There is huge performance difference between, to_datetime and using astype for a epoch time series:
Pandas to_datetime
performance :
%timeit pd.to_datetime(pd.Series(np.arange(1352500101000000000,1420438546000000000,6000000000)))
Output: 1.51 s ± 37.3 ms per loop (mean ± std. dev. of 7 runs, 1 loop each)
Pandas astype('datetime64[ns]')
performance :
%timeit pd.Series(np.arange(1352500101000000000,1420438546000000000,6000000000)).astype('datetime64[ns]')
57.5 ms ± 987 µs per loop (mean ± std. dev. of 7 runs, 10 loops each)

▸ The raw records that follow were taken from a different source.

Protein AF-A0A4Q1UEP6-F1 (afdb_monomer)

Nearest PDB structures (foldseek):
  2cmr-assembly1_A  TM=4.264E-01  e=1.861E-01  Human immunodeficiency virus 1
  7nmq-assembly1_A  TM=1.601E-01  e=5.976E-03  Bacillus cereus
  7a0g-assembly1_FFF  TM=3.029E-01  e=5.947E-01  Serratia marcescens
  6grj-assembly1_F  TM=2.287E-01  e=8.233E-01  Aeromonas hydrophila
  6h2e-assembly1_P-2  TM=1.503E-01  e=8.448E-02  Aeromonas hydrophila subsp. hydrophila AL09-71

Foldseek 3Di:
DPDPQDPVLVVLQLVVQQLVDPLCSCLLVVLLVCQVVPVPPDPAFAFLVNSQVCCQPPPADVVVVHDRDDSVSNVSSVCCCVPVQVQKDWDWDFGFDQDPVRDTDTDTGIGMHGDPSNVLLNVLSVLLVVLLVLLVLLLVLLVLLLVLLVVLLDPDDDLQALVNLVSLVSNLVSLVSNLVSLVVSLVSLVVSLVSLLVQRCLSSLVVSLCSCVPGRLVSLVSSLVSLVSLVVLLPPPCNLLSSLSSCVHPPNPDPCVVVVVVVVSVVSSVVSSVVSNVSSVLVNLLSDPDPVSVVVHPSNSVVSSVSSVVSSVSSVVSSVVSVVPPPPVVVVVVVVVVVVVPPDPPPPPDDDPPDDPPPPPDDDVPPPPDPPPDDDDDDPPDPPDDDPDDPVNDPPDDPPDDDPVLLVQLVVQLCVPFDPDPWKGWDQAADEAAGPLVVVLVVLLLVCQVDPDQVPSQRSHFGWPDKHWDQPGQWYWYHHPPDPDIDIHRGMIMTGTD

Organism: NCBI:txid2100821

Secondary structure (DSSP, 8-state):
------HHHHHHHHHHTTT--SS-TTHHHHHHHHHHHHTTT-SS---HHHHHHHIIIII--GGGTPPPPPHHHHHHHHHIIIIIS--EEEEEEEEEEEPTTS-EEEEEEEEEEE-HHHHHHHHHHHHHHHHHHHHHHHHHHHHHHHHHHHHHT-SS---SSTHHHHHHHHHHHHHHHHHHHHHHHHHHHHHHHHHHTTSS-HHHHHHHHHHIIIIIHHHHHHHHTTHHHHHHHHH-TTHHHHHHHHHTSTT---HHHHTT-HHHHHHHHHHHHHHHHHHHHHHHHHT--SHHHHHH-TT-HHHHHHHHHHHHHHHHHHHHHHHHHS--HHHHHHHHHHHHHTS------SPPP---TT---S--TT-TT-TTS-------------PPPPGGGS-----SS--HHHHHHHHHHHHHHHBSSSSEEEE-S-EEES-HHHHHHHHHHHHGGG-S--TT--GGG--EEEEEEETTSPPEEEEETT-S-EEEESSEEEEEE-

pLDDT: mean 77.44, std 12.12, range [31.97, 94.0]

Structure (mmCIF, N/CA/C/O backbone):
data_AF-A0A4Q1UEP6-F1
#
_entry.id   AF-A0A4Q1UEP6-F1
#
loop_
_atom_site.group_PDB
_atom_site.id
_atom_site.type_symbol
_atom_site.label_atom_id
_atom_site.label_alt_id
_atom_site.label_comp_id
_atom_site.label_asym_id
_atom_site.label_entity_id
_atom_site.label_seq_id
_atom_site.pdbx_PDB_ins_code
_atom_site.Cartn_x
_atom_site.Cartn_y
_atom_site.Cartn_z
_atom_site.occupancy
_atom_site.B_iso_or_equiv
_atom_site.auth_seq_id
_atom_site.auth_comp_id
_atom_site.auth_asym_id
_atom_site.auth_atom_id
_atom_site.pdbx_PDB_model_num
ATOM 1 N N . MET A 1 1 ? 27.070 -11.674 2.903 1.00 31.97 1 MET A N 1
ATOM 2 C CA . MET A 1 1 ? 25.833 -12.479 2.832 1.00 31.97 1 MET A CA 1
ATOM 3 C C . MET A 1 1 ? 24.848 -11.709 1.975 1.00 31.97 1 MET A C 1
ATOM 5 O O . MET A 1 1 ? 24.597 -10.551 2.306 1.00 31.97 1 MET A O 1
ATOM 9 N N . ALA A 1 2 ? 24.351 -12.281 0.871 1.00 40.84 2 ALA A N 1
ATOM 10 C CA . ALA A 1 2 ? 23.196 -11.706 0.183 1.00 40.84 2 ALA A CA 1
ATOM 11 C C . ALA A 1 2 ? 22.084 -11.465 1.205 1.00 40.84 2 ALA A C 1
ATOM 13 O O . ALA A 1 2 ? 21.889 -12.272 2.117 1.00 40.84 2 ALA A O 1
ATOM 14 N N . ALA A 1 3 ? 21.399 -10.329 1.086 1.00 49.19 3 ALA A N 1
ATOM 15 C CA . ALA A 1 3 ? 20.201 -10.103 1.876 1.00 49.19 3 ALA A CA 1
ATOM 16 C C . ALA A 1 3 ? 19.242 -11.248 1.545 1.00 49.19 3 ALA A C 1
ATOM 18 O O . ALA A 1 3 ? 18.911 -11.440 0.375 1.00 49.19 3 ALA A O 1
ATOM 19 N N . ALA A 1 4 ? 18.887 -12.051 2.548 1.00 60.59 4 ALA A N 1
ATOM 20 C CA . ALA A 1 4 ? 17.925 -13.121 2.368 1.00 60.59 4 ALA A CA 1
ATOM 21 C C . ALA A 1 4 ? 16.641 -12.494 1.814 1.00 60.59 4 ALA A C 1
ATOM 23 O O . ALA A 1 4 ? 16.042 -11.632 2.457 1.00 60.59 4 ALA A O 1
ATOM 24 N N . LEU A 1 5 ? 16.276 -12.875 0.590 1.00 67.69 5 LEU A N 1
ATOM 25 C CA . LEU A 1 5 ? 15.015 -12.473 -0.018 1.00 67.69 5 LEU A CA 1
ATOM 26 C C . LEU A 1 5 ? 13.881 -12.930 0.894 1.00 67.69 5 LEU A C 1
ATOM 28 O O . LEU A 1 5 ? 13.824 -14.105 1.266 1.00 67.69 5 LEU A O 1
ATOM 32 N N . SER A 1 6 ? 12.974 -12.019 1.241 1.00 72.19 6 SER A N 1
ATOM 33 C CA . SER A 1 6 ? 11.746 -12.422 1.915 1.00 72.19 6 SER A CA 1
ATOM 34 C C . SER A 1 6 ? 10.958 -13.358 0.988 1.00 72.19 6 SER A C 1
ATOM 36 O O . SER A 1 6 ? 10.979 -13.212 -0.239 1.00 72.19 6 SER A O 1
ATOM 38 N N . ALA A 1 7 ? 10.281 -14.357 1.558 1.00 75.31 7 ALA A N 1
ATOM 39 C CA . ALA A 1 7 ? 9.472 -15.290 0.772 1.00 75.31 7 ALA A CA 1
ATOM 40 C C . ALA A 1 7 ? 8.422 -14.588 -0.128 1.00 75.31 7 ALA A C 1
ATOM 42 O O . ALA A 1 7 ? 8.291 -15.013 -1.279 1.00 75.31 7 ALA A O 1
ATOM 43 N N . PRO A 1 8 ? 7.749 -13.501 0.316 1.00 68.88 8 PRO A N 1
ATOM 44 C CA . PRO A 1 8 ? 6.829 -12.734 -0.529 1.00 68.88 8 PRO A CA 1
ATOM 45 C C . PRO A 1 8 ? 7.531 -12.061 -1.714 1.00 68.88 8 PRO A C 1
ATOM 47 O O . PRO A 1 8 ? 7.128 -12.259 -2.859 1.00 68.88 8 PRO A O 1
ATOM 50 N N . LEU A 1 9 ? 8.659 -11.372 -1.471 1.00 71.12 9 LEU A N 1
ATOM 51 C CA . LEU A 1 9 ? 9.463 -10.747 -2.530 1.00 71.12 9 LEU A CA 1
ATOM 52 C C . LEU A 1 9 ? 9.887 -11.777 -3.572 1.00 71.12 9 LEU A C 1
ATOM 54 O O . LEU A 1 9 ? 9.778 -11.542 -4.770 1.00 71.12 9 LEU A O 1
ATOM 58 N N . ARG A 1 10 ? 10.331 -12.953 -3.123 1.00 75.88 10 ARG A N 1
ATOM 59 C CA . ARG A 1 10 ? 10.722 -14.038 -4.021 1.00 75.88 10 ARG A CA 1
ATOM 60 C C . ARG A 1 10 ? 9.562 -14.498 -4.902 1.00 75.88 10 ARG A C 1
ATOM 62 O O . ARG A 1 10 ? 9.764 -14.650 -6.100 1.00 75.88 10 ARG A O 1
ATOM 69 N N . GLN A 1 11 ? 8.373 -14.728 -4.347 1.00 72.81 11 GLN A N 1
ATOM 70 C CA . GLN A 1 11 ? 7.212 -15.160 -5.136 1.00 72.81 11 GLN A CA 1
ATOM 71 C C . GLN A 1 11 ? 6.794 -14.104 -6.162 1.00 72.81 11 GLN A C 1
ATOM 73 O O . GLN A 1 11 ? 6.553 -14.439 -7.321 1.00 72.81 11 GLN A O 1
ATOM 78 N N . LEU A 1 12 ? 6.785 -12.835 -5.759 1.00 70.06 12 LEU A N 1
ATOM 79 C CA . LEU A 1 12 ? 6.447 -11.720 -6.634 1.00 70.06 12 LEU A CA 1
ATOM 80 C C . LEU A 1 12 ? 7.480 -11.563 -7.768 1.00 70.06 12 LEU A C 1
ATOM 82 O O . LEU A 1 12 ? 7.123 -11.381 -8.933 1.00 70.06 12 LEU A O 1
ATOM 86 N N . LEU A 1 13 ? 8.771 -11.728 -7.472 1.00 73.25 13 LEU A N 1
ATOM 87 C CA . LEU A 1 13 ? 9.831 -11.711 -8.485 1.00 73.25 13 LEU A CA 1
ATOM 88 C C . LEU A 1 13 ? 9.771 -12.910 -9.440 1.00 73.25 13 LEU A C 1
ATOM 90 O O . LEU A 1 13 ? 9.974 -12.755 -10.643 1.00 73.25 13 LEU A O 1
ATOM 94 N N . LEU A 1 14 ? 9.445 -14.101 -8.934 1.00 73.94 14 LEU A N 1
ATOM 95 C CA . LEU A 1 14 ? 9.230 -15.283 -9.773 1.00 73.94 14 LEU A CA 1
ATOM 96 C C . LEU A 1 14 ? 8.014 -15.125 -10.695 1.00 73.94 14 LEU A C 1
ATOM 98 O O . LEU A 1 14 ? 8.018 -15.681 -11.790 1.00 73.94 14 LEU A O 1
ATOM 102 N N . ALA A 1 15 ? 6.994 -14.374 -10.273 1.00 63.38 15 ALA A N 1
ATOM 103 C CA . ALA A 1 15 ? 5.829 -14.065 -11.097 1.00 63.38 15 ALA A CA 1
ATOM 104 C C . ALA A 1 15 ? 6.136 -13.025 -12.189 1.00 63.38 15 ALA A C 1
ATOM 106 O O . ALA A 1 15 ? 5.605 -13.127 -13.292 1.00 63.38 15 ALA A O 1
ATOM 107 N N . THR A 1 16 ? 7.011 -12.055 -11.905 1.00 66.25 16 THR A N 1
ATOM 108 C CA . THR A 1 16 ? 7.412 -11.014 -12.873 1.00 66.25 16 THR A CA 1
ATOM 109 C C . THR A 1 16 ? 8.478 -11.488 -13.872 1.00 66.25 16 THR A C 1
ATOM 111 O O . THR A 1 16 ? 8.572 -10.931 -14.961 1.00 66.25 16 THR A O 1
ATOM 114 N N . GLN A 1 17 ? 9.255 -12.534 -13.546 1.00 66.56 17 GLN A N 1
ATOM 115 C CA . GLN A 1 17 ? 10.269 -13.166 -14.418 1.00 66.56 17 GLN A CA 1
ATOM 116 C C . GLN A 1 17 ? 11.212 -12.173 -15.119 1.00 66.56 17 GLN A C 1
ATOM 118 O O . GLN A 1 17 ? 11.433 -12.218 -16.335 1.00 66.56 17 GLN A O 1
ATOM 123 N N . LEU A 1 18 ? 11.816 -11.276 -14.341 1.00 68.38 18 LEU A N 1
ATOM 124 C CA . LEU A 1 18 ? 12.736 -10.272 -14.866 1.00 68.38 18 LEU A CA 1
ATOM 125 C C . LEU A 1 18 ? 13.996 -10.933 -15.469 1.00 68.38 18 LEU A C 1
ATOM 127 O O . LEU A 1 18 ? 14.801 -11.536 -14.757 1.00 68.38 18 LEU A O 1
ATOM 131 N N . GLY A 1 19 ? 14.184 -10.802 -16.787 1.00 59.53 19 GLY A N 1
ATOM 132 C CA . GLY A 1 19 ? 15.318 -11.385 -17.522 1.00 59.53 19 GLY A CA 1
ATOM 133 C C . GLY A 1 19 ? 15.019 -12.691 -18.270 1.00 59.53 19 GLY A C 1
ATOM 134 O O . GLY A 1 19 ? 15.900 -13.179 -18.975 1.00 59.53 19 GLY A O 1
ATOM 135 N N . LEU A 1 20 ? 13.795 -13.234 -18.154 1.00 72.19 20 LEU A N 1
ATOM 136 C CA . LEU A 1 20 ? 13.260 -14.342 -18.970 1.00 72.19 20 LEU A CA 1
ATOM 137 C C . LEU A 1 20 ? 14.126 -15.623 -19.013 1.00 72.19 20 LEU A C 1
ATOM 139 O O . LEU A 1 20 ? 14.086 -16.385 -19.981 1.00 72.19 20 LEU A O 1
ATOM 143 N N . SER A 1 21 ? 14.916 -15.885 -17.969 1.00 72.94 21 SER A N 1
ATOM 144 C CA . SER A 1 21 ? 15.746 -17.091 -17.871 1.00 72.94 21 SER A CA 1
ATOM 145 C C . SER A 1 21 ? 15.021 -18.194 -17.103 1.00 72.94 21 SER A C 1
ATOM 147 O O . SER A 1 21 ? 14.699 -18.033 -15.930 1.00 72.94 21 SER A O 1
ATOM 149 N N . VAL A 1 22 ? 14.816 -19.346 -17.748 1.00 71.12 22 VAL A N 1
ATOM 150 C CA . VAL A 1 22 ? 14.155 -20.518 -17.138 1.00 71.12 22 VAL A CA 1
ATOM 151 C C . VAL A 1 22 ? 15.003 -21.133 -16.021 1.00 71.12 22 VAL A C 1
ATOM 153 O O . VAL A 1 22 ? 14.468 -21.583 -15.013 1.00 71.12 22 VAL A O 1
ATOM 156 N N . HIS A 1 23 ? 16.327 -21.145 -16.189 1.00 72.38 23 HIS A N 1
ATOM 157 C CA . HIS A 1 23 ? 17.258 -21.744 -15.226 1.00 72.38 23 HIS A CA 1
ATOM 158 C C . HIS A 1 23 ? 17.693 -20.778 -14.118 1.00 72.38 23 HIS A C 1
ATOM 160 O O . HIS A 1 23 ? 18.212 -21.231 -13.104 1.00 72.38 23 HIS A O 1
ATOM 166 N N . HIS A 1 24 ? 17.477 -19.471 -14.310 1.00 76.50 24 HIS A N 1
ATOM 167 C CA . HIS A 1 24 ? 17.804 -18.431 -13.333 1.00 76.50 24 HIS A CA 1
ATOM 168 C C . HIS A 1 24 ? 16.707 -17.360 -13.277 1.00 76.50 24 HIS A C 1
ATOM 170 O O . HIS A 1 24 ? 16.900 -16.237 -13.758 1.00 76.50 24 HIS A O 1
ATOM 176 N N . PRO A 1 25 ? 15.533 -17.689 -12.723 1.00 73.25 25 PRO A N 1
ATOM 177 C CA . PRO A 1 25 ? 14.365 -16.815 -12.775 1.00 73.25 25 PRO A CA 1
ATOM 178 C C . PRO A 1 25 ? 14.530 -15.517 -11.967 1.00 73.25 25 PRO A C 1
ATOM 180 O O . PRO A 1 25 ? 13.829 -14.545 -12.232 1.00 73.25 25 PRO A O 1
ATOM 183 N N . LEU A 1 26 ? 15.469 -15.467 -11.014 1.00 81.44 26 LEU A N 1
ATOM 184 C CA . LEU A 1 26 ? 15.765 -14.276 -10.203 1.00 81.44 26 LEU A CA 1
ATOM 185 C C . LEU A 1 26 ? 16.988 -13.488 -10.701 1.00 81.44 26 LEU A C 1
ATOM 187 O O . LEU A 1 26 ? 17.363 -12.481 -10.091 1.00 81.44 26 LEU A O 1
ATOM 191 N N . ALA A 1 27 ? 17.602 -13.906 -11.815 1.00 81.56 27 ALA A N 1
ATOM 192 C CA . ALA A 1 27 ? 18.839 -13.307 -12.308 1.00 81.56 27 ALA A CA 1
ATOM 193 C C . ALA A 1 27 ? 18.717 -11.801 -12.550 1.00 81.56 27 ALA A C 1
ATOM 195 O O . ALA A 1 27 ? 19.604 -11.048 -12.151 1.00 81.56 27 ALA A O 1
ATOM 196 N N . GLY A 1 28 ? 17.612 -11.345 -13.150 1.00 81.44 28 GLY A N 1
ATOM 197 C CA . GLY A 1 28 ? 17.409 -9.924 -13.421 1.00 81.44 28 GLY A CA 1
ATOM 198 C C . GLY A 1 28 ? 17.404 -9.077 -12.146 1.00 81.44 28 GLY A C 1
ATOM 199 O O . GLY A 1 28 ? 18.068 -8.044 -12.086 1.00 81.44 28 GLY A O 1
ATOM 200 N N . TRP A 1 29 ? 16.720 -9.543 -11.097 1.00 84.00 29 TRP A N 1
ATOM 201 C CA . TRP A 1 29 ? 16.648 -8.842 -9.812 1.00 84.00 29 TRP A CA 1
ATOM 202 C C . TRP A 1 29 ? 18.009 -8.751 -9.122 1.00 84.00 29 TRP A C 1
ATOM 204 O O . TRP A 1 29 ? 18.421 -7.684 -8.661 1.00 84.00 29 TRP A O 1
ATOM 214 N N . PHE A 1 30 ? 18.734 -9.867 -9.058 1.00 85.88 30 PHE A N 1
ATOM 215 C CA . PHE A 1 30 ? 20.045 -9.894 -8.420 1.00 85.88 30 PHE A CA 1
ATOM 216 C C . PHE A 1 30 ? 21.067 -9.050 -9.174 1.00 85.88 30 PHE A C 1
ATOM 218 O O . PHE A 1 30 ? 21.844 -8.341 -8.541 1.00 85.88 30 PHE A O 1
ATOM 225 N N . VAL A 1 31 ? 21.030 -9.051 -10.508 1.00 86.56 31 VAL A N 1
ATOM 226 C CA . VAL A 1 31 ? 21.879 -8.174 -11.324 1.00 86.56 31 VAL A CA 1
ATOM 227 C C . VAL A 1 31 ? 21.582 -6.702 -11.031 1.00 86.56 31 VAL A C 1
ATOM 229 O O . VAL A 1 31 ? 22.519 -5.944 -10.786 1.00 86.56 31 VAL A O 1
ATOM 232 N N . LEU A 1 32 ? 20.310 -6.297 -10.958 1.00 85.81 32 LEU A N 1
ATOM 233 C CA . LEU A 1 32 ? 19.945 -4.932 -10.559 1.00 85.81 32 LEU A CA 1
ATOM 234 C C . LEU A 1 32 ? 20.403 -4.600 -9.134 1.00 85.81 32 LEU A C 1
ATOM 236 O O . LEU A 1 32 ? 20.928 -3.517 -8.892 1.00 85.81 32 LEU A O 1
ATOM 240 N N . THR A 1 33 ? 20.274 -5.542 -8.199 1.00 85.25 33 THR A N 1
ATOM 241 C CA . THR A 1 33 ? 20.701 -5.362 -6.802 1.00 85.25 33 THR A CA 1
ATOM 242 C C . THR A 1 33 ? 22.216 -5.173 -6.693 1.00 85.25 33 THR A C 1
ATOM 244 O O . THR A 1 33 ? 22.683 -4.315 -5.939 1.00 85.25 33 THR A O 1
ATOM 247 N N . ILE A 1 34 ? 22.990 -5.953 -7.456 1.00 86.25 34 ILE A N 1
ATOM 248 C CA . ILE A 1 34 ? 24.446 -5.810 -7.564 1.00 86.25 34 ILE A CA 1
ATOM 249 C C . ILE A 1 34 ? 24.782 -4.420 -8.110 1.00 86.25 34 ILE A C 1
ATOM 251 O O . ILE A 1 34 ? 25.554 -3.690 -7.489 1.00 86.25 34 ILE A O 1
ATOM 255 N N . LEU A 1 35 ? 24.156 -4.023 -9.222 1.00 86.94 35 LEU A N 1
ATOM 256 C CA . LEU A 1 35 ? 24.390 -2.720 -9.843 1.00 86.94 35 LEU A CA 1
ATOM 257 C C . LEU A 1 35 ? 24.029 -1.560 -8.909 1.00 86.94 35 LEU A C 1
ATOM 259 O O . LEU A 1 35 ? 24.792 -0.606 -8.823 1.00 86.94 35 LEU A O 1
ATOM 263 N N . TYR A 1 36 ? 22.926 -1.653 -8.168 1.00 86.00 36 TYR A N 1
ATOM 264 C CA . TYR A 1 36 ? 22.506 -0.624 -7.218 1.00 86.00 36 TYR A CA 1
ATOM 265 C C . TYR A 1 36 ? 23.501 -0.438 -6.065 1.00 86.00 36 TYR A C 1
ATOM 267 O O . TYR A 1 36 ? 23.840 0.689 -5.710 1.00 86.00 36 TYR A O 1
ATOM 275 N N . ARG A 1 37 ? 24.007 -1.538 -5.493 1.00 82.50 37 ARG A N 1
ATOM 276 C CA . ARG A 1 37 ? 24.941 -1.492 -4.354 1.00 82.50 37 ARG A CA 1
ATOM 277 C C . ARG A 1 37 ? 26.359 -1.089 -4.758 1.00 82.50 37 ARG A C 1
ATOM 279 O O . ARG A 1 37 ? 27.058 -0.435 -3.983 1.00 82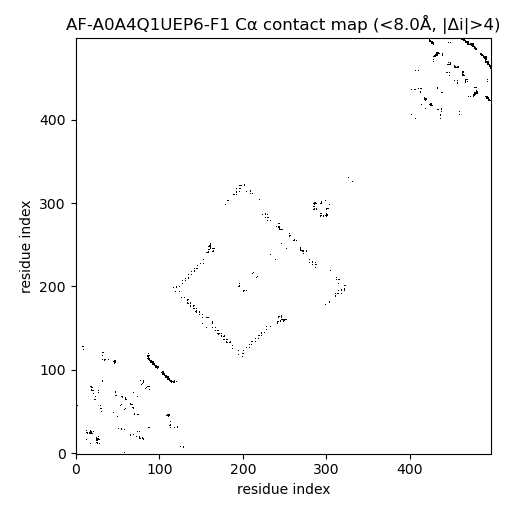.50 37 ARG A O 1
ATOM 286 N N . ASP A 1 38 ? 26.781 -1.460 -5.963 1.00 75.62 38 ASP A N 1
ATOM 287 C CA . ASP A 1 38 ? 28.163 -1.276 -6.412 1.00 75.62 38 ASP A CA 1
ATOM 288 C C . ASP A 1 38 ? 28.382 -0.036 -7.281 1.00 75.62 38 ASP A C 1
ATOM 290 O O . ASP A 1 38 ? 29.533 0.357 -7.477 1.00 75.62 38 ASP A O 1
ATOM 294 N N . ALA A 1 39 ? 27.314 0.614 -7.765 1.00 62.19 39 ALA A N 1
ATOM 295 C CA . ALA A 1 39 ? 27.384 1.745 -8.698 1.00 62.19 39 ALA A CA 1
ATOM 296 C C . ALA A 1 39 ? 28.268 2.920 -8.233 1.00 62.19 39 ALA A C 1
ATOM 298 O O . ALA A 1 39 ? 28.715 3.701 -9.075 1.00 62.19 39 ALA A O 1
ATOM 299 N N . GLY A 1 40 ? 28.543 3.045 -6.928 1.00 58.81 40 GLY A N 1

I am unable to find reason for this performance variance, any help will be great
Thanks!
Output of pd.show_versions()
INSTALLED VERSIONS
------------------
commit: None
python: 3.5.2.final.0
python-bits: 64
OS: Linux
OS-release: 4.4.0-79-generic
machine: x86_64
processor:
byteorder: little
LC_ALL: en_US.UTF-8
LANG: C.UTF-8
LOCALE: en_US.UTF-8
pandas: 0.20.2
pytest: 3.1.2
pip: 8.1.2
setuptools: 27.2.0
Cython: 0.25.2
numpy: 1.12.1
scipy: 0.19.0
xarray: 0.9.6
IPython: 6.1.0
sphinx: None
patsy: 0.4.1
dateutil: 2.6.0
pytz: 2017.2
blosc: None
bottleneck: 1.2.0
tables: 3.4.2
numexpr: 2.6.2
feather: 0.4.0
matplotlib: 2.0.0
openpyxl: 2.5.0a2
xlrd: 1.0.0
xlwt: None
xlsxwriter: None
lxml: None
bs4: 4.5.3
html5lib: 0.999
sqlalchemy: 1.1.5
pymysql: None
psycopg2: None
jinja2: 2.9.5
s3fs: 0.1.0
pandas_gbq: None
pandas_datareader: 0.4.0
Comment From: jorisvandenbossche
If you specify the unit
, the difference is already much smaller:
In [15]: s = pd.Series(np.arange(1352500101000000000,1420438546000000000,6000000000))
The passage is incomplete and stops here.